Design/methodology/approach
A QI collaborative model involving district managers and health facility staff was piloted for 6 months in 4 health facilities in Mtwara Rural district and implemented for 18 months in 23 primary health facilities in Ruangwa district. The model brings together healthcare providers from different health facilities in interactive workshops by: applying QI methods to generate and test change ideas in their own facilities; using local data to monitor improvement and decision making; and health facility supervision visits by project and district mentors. The topics for improving childbirth were deliveries and partographs.
Findings
Median monthly deliveries increased in 4 months from 38 (IQR 37-40) to 65 (IQR 53-71) in Mtwara Rural district, and in 17 months in Ruangwa district from 110 (IQR 103-125) to 161 (IQR 148-174). In Ruangwa health facilities, the women for whom partographs were used to monitor labour progress increased from 10 to 57 per cent in 17 months.

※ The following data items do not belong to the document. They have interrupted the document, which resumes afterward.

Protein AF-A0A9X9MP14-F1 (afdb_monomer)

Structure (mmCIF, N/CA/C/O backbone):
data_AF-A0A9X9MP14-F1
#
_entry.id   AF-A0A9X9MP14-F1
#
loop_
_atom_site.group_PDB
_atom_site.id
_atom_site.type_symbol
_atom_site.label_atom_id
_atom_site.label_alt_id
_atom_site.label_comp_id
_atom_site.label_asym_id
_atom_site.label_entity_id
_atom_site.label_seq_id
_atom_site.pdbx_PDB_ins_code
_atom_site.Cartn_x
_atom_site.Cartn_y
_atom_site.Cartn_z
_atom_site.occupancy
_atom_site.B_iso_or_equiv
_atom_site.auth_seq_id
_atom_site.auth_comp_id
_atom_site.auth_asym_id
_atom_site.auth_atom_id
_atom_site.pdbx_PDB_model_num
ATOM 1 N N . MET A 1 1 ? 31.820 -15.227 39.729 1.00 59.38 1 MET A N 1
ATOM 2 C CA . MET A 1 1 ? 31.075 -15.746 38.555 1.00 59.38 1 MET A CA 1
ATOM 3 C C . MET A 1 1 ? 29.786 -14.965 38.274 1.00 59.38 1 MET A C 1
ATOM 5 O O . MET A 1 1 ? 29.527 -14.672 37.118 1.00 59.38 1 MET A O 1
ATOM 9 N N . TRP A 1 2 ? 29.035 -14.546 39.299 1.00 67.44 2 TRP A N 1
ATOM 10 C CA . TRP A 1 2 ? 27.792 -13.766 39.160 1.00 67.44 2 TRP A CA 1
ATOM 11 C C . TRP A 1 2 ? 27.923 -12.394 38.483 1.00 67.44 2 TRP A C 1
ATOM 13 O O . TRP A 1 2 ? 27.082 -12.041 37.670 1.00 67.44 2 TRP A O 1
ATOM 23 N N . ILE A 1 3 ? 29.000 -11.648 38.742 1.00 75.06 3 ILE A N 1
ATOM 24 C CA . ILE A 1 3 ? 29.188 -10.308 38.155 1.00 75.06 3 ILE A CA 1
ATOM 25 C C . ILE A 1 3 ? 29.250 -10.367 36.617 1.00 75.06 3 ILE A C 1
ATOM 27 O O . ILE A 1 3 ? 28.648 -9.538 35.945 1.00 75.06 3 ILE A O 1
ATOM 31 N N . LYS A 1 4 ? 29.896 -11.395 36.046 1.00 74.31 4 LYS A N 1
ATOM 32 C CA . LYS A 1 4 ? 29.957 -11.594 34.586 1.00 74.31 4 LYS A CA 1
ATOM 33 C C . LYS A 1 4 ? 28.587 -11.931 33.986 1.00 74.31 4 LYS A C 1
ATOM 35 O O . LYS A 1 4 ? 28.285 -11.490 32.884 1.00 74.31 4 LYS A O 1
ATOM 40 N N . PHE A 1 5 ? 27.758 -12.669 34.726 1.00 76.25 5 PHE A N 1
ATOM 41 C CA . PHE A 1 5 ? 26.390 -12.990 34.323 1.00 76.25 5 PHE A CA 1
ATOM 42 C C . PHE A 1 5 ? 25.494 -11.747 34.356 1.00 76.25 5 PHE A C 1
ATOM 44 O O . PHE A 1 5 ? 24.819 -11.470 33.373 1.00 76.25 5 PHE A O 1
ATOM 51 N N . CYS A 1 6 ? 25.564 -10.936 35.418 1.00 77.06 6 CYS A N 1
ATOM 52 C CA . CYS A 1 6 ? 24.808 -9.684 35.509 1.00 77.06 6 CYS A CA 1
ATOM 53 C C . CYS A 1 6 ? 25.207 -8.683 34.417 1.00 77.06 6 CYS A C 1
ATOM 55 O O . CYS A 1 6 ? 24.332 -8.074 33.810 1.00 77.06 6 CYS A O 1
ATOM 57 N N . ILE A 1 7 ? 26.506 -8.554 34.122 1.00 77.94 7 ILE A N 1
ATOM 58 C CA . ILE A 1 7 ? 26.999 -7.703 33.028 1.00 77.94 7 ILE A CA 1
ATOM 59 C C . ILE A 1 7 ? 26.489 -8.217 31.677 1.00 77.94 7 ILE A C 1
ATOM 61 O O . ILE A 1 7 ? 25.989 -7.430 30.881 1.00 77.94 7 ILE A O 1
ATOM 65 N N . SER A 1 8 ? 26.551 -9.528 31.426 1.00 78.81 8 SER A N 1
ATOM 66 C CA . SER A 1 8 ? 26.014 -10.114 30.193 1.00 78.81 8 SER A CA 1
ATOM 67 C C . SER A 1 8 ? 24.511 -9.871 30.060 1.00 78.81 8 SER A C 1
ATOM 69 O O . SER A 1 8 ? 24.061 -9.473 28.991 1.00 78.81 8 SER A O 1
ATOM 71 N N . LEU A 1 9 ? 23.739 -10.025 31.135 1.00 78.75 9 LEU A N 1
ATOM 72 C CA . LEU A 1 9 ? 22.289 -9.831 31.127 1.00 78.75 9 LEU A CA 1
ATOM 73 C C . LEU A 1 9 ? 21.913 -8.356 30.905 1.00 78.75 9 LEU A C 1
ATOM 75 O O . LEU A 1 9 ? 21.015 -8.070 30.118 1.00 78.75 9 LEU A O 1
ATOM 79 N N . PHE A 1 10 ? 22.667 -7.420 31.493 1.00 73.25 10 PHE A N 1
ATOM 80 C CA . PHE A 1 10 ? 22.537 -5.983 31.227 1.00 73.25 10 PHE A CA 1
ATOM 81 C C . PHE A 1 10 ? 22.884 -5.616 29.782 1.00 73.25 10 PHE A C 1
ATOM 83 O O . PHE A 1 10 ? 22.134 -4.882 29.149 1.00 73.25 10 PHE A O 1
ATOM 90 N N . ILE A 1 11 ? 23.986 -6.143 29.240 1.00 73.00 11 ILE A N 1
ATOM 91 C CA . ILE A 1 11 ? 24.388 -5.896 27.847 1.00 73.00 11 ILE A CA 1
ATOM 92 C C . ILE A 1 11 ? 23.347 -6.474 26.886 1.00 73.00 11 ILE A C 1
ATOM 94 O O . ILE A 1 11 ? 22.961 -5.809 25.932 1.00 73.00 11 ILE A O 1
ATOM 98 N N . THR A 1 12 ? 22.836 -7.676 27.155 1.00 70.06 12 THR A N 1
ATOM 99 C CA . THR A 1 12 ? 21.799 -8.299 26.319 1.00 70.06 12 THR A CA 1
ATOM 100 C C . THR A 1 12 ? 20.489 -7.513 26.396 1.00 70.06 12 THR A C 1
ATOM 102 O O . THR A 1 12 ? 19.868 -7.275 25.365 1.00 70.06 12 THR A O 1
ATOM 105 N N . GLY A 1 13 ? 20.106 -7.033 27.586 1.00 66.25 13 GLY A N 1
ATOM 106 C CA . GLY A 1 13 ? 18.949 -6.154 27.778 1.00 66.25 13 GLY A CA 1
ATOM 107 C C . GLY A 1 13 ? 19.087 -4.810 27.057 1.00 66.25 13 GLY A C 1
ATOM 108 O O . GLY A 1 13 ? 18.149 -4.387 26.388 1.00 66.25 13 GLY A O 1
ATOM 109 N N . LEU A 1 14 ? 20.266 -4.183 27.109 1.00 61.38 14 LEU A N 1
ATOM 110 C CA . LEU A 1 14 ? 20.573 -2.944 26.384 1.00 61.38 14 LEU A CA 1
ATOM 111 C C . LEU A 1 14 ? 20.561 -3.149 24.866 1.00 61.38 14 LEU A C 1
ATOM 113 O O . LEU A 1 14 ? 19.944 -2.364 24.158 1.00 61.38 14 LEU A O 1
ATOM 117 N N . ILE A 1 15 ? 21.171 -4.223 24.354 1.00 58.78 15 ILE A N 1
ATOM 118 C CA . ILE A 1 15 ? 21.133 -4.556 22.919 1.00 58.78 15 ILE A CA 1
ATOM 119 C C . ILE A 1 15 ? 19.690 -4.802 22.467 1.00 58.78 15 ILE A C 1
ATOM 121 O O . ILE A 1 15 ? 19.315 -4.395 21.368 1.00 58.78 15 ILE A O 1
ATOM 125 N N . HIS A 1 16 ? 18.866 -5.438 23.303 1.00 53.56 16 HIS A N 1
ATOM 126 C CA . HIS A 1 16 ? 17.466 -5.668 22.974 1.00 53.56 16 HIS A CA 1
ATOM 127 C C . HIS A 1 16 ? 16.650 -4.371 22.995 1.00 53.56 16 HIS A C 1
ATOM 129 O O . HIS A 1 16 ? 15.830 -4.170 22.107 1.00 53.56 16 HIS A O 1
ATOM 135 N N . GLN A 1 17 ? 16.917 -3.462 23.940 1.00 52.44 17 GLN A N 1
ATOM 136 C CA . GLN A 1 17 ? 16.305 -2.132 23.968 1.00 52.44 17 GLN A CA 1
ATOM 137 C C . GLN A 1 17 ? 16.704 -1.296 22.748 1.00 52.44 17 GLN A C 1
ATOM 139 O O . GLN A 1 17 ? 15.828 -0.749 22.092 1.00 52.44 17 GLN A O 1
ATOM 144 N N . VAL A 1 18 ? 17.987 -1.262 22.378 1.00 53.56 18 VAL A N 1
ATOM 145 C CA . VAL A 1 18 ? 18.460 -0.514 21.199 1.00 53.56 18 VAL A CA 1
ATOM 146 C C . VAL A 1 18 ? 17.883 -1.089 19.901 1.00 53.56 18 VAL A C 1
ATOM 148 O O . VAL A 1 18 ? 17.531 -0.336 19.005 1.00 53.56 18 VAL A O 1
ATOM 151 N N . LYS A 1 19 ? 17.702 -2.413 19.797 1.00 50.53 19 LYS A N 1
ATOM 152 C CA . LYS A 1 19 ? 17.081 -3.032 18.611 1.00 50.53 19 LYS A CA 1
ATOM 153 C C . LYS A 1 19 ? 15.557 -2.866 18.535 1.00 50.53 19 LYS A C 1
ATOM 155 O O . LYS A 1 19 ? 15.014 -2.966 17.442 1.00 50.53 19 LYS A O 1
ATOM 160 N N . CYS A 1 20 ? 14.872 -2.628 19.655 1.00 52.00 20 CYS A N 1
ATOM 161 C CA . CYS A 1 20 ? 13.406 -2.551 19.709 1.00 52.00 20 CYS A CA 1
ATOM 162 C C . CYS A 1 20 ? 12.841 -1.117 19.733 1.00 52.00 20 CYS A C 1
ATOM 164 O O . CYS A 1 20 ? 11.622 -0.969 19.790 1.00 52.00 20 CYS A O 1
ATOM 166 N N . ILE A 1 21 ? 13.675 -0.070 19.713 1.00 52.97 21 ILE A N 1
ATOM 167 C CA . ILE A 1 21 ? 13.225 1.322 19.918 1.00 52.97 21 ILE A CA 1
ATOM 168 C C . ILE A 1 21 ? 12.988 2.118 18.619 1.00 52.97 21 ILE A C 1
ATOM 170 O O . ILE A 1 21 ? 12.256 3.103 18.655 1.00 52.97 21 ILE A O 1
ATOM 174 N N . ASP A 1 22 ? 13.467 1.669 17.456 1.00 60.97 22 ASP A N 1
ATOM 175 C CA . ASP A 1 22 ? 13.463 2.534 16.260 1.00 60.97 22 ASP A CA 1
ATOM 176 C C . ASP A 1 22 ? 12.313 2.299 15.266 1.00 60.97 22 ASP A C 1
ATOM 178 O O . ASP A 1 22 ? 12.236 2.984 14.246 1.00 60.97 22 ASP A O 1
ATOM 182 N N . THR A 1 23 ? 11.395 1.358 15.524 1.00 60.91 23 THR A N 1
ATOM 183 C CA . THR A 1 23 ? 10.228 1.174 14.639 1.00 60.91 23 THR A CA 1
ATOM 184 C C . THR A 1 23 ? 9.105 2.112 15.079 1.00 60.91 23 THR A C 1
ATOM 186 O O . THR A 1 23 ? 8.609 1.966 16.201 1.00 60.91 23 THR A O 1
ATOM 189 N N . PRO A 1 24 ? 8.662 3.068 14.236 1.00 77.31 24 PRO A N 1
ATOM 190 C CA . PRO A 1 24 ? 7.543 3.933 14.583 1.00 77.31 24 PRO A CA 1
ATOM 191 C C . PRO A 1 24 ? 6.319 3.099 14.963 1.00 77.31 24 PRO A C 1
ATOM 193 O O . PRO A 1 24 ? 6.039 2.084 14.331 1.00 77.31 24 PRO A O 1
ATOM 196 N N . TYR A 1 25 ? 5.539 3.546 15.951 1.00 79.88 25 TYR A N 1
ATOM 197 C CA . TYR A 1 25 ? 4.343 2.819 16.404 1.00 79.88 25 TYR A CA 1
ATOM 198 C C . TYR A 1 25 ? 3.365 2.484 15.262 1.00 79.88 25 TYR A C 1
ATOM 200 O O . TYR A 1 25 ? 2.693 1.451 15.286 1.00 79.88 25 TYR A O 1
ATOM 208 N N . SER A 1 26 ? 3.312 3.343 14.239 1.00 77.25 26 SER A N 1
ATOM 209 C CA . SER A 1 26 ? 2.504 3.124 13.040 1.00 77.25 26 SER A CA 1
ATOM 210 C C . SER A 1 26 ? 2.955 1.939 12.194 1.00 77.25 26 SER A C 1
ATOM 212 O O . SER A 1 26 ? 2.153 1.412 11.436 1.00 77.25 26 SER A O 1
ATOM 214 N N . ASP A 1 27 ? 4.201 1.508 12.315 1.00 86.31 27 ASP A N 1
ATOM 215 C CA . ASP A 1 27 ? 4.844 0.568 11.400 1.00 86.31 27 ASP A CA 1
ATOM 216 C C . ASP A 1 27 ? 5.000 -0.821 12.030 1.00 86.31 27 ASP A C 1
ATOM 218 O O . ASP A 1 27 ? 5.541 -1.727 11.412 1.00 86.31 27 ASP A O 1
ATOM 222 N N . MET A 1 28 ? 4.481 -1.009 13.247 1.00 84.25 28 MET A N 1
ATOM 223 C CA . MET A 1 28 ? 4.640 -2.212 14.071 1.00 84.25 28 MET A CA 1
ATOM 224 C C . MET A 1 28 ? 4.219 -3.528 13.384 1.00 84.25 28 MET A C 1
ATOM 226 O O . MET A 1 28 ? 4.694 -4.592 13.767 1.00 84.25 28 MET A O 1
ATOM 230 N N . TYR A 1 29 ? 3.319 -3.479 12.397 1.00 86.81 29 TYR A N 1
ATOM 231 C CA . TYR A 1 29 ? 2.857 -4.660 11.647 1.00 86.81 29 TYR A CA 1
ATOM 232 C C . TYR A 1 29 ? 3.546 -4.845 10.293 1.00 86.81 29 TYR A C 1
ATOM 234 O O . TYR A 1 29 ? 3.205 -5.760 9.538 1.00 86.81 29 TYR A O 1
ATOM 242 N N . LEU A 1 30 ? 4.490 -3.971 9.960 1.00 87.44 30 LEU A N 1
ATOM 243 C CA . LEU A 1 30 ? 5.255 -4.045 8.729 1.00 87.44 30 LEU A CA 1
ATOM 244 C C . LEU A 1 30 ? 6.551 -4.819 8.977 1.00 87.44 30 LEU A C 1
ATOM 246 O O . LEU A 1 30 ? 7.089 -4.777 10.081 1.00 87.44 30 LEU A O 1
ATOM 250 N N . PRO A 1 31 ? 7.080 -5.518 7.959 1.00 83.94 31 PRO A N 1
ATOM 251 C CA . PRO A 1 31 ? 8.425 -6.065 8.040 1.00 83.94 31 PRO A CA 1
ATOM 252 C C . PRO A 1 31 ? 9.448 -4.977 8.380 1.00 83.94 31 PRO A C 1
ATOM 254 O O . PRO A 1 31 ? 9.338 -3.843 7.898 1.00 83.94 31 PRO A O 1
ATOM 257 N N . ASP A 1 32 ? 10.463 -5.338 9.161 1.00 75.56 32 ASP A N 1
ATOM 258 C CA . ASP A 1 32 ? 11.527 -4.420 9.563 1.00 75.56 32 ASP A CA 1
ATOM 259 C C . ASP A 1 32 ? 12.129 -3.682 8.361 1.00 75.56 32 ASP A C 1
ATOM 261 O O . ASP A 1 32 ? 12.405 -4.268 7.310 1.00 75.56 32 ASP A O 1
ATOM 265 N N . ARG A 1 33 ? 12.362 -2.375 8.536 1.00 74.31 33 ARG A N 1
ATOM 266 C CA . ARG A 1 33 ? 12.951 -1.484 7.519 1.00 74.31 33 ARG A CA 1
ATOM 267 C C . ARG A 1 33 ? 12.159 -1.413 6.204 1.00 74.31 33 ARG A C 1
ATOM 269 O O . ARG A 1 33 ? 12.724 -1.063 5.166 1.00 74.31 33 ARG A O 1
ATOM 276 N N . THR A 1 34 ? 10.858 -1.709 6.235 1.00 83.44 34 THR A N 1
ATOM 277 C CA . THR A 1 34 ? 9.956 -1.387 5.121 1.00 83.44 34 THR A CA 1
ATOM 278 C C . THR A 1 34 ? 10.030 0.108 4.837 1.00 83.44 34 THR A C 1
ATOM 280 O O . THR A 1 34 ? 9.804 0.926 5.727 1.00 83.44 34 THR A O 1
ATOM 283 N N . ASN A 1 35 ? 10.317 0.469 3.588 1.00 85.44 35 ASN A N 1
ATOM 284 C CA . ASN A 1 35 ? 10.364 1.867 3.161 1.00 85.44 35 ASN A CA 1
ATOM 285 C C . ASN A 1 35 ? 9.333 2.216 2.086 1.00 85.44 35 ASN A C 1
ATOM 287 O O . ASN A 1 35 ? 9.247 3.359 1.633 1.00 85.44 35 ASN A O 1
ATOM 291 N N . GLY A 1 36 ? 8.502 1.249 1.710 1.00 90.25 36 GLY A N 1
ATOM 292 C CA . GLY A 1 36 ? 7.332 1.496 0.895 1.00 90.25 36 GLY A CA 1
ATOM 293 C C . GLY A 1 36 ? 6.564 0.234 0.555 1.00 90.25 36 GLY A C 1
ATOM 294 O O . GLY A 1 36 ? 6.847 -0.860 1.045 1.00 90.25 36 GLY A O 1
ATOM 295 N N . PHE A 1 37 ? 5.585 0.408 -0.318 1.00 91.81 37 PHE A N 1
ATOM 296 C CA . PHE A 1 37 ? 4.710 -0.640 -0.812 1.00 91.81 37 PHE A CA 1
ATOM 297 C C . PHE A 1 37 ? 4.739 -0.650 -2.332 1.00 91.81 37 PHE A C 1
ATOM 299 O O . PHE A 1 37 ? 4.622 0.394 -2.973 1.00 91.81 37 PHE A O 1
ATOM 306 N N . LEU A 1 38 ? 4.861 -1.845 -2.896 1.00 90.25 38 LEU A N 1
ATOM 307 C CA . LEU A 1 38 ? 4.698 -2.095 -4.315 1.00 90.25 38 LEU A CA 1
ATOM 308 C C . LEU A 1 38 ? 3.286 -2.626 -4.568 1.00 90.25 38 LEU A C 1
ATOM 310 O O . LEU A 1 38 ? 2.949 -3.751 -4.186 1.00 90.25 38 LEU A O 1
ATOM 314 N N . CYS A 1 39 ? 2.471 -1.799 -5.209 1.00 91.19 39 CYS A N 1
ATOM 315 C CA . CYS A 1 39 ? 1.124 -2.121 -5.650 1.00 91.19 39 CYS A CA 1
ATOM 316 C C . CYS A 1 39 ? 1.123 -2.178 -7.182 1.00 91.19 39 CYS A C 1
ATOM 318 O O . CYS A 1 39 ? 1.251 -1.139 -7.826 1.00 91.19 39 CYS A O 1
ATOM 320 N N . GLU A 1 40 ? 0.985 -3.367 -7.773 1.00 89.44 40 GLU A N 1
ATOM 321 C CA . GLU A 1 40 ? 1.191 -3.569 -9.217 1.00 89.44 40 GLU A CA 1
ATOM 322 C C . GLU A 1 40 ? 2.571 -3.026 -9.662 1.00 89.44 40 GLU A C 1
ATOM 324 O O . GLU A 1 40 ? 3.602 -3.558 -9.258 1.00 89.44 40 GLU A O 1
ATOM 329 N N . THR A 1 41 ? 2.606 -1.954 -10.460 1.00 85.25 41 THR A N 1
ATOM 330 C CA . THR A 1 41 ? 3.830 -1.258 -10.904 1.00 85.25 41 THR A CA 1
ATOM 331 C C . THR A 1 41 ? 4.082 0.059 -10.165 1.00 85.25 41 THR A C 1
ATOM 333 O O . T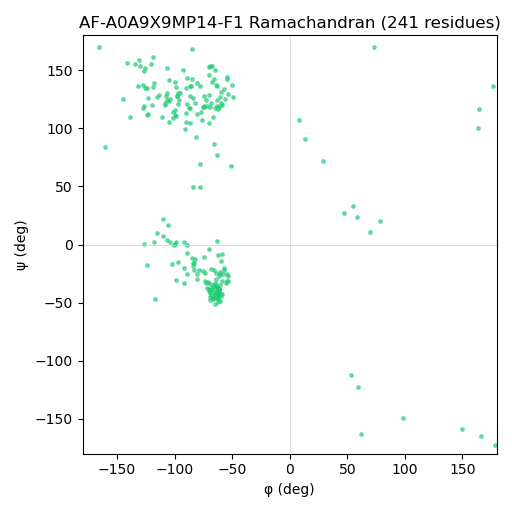HR A 1 41 ? 5.008 0.792 -10.512 1.00 85.25 41 THR A O 1
ATOM 336 N N . GLU A 1 42 ? 3.231 0.410 -9.201 1.00 89.75 42 GLU A N 1
ATOM 337 C CA . GLU A 1 42 ? 3.310 1.658 -8.445 1.00 89.75 42 GLU A CA 1
ATOM 338 C C . GLU A 1 42 ? 4.013 1.429 -7.108 1.00 89.75 42 GLU A C 1
ATOM 340 O O . GLU A 1 42 ? 3.620 0.580 -6.307 1.00 89.75 42 GLU A O 1
ATOM 345 N N . PHE A 1 43 ? 5.029 2.238 -6.850 1.00 88.94 43 PHE A N 1
ATOM 346 C CA . PHE A 1 43 ? 5.688 2.347 -5.565 1.00 88.94 43 PHE A CA 1
ATOM 347 C C . PHE A 1 43 ? 5.099 3.513 -4.766 1.00 88.94 43 PHE A C 1
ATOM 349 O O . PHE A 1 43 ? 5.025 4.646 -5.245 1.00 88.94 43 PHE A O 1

Research limitations/implications
The time for QI innovation, testing and implementation phases was limited, and the study only looked at trends. The outcomes were limited to process rather than health outcome measures.
Originality/value
Healthcare providers became confident in the QI method through engagement, generating and testing their own change ideas, and observing improvements. The findings suggest that implementing a QI initiative is feasible in rural, low-income settings.